[Start of section]

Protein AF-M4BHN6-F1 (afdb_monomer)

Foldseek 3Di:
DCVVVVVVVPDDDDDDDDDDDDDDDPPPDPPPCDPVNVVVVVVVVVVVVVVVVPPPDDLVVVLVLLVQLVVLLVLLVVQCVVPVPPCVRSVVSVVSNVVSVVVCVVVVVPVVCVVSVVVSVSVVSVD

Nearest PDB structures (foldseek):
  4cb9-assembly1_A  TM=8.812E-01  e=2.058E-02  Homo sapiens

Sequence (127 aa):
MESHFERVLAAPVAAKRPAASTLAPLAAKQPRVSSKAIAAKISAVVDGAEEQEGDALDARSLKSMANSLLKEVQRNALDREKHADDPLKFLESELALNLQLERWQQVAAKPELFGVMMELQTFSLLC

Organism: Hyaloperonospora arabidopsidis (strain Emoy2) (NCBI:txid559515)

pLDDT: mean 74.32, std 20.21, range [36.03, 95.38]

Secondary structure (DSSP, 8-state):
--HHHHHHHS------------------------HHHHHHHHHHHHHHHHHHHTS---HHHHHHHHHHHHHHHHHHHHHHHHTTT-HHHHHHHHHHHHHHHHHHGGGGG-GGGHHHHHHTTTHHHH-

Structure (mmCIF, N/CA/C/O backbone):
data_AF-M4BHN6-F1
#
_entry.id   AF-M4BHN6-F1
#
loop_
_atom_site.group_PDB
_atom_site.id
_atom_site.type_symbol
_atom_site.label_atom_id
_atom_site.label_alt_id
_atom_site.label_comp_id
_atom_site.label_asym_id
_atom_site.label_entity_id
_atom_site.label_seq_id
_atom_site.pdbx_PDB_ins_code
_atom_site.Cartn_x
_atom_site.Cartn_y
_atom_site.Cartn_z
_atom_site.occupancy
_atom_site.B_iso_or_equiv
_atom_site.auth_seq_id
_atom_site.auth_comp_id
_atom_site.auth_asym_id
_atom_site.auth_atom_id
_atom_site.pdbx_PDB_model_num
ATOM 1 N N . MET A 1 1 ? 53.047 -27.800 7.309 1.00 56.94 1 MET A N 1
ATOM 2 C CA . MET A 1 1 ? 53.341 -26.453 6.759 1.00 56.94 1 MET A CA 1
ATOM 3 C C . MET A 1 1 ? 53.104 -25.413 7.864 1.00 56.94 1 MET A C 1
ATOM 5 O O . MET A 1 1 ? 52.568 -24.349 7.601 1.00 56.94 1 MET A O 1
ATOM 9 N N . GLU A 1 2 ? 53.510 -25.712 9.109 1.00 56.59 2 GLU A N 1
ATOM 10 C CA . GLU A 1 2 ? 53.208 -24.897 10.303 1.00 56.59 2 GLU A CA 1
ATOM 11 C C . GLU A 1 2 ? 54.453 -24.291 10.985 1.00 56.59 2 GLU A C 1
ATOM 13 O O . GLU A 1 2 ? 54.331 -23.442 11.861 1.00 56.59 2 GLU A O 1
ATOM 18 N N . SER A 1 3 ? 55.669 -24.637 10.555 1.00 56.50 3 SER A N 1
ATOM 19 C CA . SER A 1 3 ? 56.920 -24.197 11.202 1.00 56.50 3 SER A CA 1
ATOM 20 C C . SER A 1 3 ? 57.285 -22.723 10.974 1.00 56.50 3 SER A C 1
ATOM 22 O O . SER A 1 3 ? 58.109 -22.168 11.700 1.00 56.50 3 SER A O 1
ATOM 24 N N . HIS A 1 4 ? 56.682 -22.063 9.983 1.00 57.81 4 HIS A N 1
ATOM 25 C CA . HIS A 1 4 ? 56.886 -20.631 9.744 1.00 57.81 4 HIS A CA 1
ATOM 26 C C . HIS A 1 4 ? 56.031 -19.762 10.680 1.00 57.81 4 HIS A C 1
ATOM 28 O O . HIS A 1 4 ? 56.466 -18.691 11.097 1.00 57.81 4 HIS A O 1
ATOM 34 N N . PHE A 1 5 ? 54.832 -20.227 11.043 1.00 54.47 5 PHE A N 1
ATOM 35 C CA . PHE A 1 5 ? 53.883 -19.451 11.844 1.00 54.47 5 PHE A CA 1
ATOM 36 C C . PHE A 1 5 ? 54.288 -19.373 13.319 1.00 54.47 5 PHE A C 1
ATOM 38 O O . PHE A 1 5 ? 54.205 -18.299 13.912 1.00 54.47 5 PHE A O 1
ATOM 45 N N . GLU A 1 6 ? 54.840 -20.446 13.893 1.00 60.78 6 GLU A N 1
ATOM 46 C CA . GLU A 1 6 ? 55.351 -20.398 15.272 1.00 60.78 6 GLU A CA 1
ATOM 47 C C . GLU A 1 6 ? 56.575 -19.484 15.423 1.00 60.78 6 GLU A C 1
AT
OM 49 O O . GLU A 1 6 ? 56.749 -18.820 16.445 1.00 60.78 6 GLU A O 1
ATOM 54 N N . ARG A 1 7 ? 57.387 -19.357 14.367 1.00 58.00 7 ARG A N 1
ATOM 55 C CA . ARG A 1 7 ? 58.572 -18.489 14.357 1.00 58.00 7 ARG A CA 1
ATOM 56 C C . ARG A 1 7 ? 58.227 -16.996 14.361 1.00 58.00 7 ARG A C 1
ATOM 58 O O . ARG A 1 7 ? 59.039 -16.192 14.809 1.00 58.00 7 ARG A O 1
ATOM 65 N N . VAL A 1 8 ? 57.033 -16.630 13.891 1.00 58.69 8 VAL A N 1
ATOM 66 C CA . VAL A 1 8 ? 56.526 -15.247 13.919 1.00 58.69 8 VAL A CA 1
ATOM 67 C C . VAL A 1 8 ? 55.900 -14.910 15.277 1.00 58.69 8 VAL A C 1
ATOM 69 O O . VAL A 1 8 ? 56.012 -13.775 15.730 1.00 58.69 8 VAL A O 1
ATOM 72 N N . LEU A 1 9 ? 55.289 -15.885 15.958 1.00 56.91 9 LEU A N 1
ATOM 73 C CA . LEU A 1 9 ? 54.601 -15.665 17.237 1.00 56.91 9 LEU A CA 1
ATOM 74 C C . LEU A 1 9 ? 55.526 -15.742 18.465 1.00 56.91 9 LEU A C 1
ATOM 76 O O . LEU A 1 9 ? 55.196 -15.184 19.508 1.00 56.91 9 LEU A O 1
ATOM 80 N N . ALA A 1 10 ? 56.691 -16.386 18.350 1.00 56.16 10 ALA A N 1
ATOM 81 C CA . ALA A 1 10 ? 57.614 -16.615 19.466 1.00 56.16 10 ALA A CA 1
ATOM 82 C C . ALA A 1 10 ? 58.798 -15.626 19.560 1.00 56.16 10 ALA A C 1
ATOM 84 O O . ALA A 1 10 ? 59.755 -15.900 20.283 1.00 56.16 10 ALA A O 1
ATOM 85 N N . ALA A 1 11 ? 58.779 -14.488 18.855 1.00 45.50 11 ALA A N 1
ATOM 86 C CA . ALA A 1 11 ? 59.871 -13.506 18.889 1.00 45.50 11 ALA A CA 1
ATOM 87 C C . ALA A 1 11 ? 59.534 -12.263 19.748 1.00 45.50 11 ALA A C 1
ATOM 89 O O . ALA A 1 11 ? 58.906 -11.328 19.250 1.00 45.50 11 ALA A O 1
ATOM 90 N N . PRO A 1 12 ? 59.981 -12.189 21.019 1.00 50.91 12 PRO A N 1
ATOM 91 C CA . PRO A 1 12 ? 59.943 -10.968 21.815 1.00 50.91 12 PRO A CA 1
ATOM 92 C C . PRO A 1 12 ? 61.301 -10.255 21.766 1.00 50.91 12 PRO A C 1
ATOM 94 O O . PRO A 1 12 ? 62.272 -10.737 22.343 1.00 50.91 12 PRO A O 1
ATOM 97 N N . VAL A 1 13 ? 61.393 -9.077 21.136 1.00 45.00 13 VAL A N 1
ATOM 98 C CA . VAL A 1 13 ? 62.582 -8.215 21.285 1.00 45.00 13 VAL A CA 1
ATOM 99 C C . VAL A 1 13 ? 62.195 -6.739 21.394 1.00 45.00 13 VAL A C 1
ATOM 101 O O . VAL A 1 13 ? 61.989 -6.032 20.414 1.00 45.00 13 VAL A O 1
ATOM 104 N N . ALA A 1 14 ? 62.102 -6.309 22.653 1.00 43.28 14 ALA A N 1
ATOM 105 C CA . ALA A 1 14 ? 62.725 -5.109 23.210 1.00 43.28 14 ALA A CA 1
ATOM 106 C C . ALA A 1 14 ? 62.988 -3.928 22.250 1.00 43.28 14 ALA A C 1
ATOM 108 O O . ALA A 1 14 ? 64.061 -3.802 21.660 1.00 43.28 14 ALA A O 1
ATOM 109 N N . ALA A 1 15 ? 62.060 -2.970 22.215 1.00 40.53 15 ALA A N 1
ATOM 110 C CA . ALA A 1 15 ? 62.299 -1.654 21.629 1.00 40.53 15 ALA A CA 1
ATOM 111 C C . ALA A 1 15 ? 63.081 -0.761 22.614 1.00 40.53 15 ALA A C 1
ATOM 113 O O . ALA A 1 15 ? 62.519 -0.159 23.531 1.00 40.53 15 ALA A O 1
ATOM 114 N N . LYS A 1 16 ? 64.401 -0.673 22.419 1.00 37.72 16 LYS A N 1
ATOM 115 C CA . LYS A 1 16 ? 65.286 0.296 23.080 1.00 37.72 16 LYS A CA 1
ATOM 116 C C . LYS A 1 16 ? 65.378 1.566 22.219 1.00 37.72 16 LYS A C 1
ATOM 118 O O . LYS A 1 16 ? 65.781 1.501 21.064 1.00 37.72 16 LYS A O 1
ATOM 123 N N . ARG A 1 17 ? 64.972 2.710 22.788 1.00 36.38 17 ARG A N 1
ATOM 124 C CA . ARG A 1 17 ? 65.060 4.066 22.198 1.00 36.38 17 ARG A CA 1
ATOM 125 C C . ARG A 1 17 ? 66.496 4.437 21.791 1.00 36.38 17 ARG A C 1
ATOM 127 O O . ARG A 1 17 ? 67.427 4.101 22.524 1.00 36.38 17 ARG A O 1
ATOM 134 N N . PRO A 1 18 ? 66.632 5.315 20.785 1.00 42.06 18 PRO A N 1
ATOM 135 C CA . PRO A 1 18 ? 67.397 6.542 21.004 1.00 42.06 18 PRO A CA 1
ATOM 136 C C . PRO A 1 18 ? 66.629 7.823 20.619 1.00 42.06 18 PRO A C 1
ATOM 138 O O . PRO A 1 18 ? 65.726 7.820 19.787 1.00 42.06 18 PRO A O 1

[End of section]
[Start of section]

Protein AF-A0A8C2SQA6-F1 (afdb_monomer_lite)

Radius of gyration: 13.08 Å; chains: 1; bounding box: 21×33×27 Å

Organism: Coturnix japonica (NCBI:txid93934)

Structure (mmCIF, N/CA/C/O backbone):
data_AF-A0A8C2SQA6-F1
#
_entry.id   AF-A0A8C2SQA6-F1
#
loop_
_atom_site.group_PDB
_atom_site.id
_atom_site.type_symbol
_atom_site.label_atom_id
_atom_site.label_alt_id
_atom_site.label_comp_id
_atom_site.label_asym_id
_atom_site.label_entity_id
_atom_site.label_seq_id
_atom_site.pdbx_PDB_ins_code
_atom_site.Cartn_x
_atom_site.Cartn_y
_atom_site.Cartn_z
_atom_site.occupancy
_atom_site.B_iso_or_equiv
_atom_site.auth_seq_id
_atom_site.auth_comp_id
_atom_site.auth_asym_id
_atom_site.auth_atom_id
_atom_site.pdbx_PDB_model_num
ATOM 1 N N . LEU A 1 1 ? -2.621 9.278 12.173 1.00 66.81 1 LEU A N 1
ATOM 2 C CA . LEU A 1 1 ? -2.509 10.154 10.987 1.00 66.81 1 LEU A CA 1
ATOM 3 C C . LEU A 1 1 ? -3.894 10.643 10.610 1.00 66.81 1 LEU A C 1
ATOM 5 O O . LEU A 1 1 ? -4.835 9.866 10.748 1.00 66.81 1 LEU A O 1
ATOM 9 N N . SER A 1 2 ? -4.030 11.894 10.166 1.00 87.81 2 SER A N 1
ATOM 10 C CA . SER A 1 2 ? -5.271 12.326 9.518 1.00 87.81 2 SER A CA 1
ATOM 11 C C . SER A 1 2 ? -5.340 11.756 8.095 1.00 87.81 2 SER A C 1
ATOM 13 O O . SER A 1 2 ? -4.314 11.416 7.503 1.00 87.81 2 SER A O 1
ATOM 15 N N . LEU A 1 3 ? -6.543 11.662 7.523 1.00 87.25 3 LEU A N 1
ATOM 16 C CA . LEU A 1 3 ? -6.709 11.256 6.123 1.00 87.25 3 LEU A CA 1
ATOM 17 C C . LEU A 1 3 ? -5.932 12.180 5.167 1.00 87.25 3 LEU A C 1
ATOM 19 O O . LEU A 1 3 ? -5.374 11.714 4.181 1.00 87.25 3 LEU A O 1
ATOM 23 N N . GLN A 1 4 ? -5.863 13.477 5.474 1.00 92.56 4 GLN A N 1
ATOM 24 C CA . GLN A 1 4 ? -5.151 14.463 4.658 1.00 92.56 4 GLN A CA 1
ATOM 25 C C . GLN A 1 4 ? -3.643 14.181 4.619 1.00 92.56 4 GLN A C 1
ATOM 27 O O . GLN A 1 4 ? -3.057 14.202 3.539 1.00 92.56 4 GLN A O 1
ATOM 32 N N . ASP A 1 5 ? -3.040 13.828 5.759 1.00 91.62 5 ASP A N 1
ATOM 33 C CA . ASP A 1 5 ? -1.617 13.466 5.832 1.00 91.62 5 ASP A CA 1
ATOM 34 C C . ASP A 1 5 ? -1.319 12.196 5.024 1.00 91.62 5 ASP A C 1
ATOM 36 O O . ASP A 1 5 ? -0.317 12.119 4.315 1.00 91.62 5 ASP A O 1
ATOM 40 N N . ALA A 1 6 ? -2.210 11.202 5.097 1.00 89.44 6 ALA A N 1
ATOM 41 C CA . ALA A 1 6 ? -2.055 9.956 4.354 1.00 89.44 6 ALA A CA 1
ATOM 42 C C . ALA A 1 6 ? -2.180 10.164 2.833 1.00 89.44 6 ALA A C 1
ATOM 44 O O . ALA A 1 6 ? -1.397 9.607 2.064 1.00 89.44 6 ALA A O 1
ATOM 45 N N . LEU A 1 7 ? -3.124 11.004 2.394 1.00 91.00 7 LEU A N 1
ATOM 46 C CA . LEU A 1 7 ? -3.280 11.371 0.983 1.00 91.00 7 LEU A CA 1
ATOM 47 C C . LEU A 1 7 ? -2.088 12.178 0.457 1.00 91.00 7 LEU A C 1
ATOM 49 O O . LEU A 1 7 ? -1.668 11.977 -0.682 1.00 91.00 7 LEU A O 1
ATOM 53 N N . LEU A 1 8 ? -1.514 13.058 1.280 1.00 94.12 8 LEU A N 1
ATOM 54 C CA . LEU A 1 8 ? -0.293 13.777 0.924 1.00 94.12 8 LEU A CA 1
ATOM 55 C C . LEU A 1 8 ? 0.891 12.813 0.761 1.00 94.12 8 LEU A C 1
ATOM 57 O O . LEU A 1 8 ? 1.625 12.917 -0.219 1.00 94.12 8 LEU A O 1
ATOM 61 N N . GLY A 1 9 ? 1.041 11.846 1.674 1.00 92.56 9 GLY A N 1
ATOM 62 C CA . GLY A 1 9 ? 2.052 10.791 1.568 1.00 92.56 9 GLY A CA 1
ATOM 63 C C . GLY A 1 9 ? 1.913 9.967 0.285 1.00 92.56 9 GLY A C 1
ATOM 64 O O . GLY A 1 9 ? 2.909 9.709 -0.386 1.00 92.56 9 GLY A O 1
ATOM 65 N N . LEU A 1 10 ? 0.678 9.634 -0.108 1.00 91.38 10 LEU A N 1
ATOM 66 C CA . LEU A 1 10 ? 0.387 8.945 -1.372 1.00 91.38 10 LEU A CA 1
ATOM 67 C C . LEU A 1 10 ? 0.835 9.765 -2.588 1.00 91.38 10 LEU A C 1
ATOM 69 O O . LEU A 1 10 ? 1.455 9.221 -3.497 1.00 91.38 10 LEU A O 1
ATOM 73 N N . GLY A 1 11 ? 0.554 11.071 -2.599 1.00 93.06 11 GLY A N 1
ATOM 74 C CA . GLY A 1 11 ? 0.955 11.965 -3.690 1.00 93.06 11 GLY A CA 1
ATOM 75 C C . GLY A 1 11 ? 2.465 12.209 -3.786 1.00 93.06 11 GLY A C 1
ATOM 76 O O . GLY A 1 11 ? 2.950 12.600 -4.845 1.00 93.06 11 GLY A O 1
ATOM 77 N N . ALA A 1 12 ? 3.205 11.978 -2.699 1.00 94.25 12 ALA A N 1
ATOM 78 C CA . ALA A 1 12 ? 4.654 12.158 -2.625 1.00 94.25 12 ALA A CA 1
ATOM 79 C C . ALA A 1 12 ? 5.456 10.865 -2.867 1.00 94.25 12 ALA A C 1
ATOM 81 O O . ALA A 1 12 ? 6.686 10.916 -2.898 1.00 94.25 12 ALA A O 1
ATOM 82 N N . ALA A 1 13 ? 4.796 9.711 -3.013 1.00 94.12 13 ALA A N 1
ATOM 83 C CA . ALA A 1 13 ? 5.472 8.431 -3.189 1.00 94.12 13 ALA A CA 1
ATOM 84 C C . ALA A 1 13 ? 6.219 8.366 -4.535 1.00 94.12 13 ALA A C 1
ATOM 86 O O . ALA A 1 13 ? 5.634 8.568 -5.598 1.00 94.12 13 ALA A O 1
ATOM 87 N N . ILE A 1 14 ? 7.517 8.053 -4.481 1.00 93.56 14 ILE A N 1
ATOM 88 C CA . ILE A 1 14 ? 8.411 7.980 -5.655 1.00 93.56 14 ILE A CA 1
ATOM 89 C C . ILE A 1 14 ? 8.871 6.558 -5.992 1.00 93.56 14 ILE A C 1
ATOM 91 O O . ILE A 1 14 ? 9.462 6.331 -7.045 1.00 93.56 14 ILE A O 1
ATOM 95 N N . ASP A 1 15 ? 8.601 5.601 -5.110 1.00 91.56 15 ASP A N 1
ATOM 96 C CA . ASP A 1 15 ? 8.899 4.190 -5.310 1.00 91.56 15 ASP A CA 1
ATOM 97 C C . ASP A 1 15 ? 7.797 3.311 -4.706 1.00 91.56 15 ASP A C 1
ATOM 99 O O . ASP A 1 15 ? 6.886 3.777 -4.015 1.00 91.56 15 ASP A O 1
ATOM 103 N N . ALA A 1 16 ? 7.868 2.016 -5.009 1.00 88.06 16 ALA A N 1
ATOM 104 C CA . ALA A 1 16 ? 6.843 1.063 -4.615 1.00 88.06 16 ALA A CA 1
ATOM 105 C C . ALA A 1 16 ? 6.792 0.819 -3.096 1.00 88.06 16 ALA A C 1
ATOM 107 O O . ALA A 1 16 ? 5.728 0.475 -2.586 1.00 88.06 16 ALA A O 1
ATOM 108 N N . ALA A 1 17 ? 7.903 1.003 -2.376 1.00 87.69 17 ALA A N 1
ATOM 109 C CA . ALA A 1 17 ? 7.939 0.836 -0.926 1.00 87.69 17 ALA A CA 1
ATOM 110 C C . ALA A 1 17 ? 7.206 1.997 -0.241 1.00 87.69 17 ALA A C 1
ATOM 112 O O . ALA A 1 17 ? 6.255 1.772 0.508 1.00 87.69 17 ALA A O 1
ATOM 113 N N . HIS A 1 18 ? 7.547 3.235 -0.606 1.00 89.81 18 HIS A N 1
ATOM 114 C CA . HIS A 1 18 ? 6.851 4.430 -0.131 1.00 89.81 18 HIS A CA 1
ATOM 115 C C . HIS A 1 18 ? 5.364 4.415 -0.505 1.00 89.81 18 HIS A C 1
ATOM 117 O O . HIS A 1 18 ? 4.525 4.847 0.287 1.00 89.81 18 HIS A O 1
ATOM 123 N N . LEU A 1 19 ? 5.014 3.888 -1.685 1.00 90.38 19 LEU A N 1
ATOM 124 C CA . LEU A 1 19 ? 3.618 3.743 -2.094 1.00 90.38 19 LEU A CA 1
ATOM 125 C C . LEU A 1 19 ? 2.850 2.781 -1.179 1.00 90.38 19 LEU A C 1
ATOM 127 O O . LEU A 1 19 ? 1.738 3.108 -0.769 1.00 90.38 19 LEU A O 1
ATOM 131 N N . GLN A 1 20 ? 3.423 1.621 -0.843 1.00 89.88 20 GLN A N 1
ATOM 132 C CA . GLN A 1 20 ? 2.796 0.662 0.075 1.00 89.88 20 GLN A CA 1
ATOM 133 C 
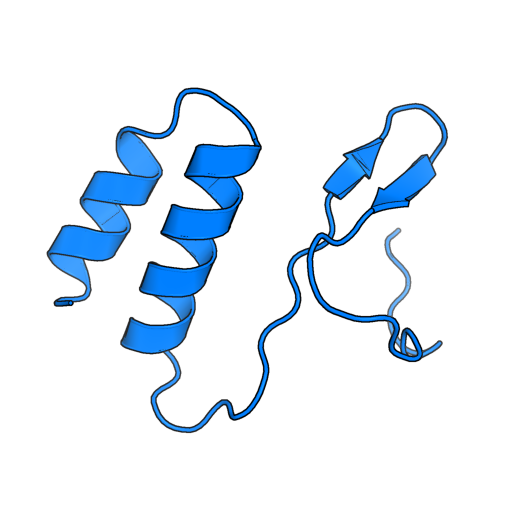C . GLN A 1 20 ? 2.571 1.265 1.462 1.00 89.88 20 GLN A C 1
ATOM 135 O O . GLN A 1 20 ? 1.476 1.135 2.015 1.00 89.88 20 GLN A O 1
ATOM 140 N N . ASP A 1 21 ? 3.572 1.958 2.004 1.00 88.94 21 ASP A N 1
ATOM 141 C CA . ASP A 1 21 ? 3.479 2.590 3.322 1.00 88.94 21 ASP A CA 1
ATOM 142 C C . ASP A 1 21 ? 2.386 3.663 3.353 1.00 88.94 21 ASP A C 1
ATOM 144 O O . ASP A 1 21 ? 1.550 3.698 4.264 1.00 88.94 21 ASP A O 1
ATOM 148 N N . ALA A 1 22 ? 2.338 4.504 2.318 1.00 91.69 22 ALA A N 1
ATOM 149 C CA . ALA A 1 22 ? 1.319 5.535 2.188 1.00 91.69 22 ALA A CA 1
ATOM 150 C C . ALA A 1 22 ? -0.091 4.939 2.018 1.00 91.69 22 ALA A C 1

[End of section]

# Directions for this task
Search the material for the word "NCBI" and copy every matching line.

# Task response
Organism: Hyaloperonospora arabidopsidis (strain Emoy2) (NCBI:txid559515)
Organism: Coturnix japonica (NCBI:txid93934)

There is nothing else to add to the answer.